| name | env-configuration |
| description | Adding or reading env vars, updating .env.example, or validating config at startup with parseEnv / parseEnvOptional. |
Environment configuration
When to use: Adding or reading env vars, updating .env.example, or validating config at startup with parseEnv / parseEnvOptional.
LAT_ prefix convention
All application environment variables must be prefixed with LAT_ so they do not collide with third-party services, Docker, or common names.
Use LAT_ for:
- Database URLs and pool settings (
LAT_DATABASE_URL, LAT_PG_POOL_MAX, …)
- Service endpoints the app reads (
LAT_CLICKHOUSE_URL, LAT_REDIS_HOST, …)
- App ports (
LAT_API_PORT, LAT_WEB_PORT, LAT_INGEST_PORT)
- Auth, email, OAuth, billing, CORS (
LAT_BETTER_AUTH_SECRET, LAT_MAILPIT_HOST, …)
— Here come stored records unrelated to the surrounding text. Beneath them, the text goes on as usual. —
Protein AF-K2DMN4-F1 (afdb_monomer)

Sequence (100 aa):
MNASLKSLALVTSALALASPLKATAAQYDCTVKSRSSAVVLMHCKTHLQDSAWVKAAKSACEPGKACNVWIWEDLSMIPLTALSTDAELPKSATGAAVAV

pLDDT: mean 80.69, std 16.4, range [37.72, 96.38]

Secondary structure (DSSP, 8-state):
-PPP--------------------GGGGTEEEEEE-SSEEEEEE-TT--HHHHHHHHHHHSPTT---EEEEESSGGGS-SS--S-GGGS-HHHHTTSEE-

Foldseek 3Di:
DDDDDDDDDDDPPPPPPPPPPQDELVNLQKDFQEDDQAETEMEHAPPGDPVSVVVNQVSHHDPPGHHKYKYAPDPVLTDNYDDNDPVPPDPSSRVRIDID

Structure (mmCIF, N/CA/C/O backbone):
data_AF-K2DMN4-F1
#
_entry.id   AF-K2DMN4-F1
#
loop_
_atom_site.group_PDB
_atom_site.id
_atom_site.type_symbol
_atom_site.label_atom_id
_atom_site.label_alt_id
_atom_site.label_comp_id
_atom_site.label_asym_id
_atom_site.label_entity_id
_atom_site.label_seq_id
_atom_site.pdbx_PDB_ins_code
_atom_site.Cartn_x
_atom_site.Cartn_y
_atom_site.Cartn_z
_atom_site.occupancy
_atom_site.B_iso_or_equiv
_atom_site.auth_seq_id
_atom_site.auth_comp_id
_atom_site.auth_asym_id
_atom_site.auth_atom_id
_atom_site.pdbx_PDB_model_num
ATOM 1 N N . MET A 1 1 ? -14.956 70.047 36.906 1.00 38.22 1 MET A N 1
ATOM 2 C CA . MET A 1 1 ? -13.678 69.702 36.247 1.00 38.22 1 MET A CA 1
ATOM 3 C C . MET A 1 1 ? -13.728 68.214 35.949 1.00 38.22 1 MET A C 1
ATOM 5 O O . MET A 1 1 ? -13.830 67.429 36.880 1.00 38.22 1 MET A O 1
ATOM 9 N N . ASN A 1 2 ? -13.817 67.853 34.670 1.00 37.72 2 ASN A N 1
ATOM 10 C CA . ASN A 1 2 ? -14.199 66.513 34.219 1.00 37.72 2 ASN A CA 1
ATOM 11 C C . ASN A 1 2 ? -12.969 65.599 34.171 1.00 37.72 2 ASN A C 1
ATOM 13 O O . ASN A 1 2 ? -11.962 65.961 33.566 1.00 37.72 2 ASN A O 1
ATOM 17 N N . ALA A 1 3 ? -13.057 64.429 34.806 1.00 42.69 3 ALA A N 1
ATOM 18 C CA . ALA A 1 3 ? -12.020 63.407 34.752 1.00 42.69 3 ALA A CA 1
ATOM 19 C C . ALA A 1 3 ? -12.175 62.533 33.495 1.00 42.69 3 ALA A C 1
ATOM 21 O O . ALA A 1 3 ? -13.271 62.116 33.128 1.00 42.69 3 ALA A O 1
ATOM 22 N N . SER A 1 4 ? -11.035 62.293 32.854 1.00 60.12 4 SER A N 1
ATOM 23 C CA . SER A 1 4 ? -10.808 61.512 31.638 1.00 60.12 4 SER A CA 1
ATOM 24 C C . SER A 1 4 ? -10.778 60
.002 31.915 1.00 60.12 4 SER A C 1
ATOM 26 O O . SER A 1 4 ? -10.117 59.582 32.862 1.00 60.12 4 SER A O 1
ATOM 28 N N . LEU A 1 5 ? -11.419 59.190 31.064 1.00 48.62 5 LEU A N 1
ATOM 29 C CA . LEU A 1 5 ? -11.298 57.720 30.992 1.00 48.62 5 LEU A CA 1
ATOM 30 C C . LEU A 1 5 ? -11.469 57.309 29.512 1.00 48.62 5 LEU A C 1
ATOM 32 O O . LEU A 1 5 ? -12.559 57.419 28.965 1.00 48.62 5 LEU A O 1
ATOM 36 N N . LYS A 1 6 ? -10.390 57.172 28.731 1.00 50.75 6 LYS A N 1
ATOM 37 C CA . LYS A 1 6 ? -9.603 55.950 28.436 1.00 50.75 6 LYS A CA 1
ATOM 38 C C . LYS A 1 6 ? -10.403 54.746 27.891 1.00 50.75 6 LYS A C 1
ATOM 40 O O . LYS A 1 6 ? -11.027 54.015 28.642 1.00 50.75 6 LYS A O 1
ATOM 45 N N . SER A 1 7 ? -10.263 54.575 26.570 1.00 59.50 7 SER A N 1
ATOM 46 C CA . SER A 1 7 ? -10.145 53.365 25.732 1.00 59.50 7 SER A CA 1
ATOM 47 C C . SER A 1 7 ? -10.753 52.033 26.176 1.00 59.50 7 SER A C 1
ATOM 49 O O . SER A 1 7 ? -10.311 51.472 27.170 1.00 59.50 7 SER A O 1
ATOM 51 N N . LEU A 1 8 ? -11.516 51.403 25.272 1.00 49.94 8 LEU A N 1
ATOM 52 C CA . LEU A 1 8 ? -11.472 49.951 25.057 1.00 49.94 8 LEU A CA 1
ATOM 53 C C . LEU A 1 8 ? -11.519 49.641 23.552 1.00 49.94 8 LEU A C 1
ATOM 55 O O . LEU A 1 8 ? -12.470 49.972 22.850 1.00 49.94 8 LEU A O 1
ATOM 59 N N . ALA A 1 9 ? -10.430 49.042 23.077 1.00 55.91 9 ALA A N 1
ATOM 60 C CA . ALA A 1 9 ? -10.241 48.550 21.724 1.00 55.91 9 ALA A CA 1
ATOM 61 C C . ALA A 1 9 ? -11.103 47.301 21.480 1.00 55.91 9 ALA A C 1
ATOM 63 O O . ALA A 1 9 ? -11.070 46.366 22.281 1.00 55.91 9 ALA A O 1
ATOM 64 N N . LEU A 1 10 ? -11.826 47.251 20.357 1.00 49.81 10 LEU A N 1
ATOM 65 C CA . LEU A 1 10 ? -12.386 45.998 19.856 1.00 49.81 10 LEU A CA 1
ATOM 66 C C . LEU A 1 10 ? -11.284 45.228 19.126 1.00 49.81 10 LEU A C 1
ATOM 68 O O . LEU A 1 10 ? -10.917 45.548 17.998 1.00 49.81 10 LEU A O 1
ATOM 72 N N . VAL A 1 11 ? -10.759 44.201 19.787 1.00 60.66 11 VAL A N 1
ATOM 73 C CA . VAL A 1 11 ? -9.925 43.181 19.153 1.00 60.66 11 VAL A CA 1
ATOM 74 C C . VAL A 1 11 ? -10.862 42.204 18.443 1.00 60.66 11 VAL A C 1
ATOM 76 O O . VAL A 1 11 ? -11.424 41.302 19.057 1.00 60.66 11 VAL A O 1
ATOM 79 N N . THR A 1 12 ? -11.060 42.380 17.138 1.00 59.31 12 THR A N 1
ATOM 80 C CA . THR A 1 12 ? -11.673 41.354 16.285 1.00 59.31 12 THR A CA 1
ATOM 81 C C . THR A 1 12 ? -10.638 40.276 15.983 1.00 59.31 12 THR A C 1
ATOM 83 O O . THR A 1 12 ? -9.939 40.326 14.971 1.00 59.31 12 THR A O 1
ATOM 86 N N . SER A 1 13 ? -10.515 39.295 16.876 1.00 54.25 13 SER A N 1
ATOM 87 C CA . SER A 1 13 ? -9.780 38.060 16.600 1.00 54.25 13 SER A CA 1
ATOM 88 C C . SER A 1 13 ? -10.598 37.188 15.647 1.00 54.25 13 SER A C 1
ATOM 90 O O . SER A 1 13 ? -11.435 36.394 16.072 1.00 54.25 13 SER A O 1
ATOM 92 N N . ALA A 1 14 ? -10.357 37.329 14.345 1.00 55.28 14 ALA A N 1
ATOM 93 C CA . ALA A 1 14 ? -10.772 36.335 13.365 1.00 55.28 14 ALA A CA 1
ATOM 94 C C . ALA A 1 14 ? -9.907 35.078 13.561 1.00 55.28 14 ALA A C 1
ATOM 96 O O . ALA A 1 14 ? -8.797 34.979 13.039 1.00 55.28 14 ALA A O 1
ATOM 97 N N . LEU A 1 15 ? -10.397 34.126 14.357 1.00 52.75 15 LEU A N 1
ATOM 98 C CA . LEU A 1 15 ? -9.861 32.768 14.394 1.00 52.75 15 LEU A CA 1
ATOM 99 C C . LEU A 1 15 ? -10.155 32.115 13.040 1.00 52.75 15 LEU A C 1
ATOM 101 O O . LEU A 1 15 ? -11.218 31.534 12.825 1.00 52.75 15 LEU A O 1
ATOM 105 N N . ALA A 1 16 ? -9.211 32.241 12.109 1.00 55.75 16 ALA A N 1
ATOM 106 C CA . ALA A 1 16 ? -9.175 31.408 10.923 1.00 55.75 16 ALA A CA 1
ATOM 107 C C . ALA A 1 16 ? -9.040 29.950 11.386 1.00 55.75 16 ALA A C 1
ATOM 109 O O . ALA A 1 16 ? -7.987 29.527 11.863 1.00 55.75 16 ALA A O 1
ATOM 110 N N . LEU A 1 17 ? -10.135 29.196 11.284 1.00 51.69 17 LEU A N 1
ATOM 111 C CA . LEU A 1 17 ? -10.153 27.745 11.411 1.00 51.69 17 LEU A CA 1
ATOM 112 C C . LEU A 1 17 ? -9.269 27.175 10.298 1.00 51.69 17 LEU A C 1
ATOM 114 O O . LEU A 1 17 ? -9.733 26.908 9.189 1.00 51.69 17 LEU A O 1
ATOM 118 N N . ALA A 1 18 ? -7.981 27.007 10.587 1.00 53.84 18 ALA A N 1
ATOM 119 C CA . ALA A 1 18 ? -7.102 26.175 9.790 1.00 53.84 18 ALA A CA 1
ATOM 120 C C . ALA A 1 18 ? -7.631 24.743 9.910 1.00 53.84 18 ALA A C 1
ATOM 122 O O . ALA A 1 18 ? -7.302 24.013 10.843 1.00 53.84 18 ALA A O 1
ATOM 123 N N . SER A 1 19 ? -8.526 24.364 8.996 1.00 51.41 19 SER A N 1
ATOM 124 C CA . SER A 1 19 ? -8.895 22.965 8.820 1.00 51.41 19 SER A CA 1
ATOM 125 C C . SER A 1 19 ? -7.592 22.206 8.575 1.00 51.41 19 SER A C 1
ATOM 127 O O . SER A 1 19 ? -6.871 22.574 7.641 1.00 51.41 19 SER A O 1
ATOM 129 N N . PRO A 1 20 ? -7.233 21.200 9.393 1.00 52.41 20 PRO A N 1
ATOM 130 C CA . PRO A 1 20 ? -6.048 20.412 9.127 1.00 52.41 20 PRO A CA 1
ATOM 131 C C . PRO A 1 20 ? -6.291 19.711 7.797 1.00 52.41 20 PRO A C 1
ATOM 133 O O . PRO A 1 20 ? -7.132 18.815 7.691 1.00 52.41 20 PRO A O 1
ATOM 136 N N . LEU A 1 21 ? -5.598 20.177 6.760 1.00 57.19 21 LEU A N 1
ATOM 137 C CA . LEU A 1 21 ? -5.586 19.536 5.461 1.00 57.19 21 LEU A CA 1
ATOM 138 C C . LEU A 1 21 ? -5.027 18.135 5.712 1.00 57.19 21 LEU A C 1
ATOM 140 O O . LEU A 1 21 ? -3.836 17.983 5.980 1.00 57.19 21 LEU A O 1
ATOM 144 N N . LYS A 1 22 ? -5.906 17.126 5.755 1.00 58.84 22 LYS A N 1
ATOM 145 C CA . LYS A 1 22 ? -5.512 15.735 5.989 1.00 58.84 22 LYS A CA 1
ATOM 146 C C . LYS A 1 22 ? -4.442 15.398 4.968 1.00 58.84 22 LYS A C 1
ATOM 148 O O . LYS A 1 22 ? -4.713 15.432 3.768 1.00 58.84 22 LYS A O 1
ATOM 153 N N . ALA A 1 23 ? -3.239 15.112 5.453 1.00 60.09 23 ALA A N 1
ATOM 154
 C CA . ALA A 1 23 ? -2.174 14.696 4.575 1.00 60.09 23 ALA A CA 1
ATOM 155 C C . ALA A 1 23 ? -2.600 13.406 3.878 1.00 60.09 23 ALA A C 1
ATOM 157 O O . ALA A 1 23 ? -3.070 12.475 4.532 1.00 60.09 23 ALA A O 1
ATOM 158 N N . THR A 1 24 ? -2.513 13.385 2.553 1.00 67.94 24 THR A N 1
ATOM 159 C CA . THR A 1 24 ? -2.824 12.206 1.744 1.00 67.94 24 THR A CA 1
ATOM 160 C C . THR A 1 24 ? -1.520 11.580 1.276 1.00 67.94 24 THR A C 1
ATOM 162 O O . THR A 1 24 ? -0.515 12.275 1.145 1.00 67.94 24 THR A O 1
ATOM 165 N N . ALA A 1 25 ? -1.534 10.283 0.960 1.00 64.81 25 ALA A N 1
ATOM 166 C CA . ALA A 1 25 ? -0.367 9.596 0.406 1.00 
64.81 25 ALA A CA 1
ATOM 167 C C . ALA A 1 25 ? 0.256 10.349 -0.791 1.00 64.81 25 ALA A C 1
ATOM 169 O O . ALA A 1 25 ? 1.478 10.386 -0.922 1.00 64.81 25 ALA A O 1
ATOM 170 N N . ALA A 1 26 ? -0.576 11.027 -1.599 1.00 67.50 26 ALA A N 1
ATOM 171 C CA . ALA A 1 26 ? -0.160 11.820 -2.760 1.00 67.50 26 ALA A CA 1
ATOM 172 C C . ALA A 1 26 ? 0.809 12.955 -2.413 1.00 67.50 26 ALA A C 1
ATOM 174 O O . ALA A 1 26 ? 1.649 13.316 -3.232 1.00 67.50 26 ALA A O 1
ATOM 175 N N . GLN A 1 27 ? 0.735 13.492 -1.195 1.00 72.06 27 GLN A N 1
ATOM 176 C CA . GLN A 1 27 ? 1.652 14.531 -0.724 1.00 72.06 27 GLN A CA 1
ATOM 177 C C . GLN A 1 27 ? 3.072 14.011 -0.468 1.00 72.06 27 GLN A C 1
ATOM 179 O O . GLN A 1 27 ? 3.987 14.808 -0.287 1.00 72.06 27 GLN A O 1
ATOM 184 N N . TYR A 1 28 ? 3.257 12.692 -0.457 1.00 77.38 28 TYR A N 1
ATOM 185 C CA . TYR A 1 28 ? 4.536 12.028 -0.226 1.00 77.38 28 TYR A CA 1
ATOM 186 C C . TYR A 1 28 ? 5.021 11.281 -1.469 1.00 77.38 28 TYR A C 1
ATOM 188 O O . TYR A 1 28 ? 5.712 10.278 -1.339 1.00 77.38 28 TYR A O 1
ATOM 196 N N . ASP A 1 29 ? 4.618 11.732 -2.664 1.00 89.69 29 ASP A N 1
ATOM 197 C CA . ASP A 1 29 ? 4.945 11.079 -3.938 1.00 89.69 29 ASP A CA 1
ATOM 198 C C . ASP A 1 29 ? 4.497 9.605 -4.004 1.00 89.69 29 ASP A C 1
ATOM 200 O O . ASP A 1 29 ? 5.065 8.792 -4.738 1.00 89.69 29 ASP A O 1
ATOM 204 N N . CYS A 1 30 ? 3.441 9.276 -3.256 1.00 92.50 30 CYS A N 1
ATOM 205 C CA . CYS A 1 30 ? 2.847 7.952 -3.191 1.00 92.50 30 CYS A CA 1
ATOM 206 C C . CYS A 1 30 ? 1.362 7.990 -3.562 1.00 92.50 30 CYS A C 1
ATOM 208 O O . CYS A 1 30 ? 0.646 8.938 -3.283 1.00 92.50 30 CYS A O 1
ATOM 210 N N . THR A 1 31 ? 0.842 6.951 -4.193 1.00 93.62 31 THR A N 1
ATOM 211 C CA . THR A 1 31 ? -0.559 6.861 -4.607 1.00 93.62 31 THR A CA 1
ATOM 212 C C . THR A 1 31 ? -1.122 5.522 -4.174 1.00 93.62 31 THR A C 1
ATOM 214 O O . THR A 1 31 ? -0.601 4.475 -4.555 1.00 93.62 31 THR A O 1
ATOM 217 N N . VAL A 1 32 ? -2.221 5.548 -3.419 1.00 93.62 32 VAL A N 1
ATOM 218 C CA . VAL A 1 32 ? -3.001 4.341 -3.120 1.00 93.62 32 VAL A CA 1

- Any new variable consumed by Latitude application code
Do not use LAT_ for:
NODE_ENV
- Docker-only init variables (
POSTGRES_USER, CLICKHOUSE_USER, …)
- Config read only by container images (Weaviate, Redis in compose, etc.)
- Browser-exposed Vite vars: use
VITE_LAT_* (Vite requires the VITE_ prefix)
Reference: .env.example lists Docker “Services” vs “Latitude Application” (LAT_*) variables.
.env.example maintenance
Every new variable must appear in .env.example:
- Required: uncommented with a sensible local default (e.g.
LAT_API_PORT=3001)
- Optional: commented with a placeholder (e.g.
# LAT_STRIPE_SECRET_KEY=sk_test_xxx)
Keep the self-host surfaces in sync
Self-hosters configure Latitude through these env vars, so adding, renaming, or removing one means updating more than .env.example. Whenever you touch a LAT_* var, also reflect it in:
- The configuration reference
docs/deployment/configuration.mdx — so operators know what the var does — unless it is specific to Latitude's own cloud deployment, which stays out of the self-host docs: payments/Stripe, marketing/lifecycle email (Loops), support chat (Intercom), and internal analytics/observability vendors (PostHog, Datadog/OTEL export, GTM, Framer, ipinfo). General app/infra/auth/AI/email-transport vars all belong in the reference.
- The Helm chart
charts/latitude/ — decide where the var belongs:
- non-secret →
templates/configmap.yaml (and a values.yaml knob if it's a first-class setting);
- secret →
templates/secret.yaml and the chart README's existingSecret key list;
- optional/rare → no template change needed; the documented
config.extraEnv / secrets.extra pass-through already covers it.
docker-stack.yml needs no per-var change (it consumes the whole .env.production), but a new required var must land in .env.example's production guidance. The Railway template is dashboard-authored — no repo change. See dev-docs/self-hosting.md for the tier/contract overview.
Parsing in code
Always use parseEnv or parseEnvOptional from @platform/env — never process.env.FOO ad hoc or unprefixed names for app config.
const port = Number(process.env.PORT)
import { parseEnv, parseEnvOptional } from "@platform/env"
import { Effect } from "effect"
const port = Effect.runSync(parseEnv("LAT_API_PORT", "number", 3001))
const dbUrl = Effect.runSync(parseEnv("LAT_DATABASE_URL", "string"))
For where configuration is wired in apps (clients, routes), see architecture-boundaries.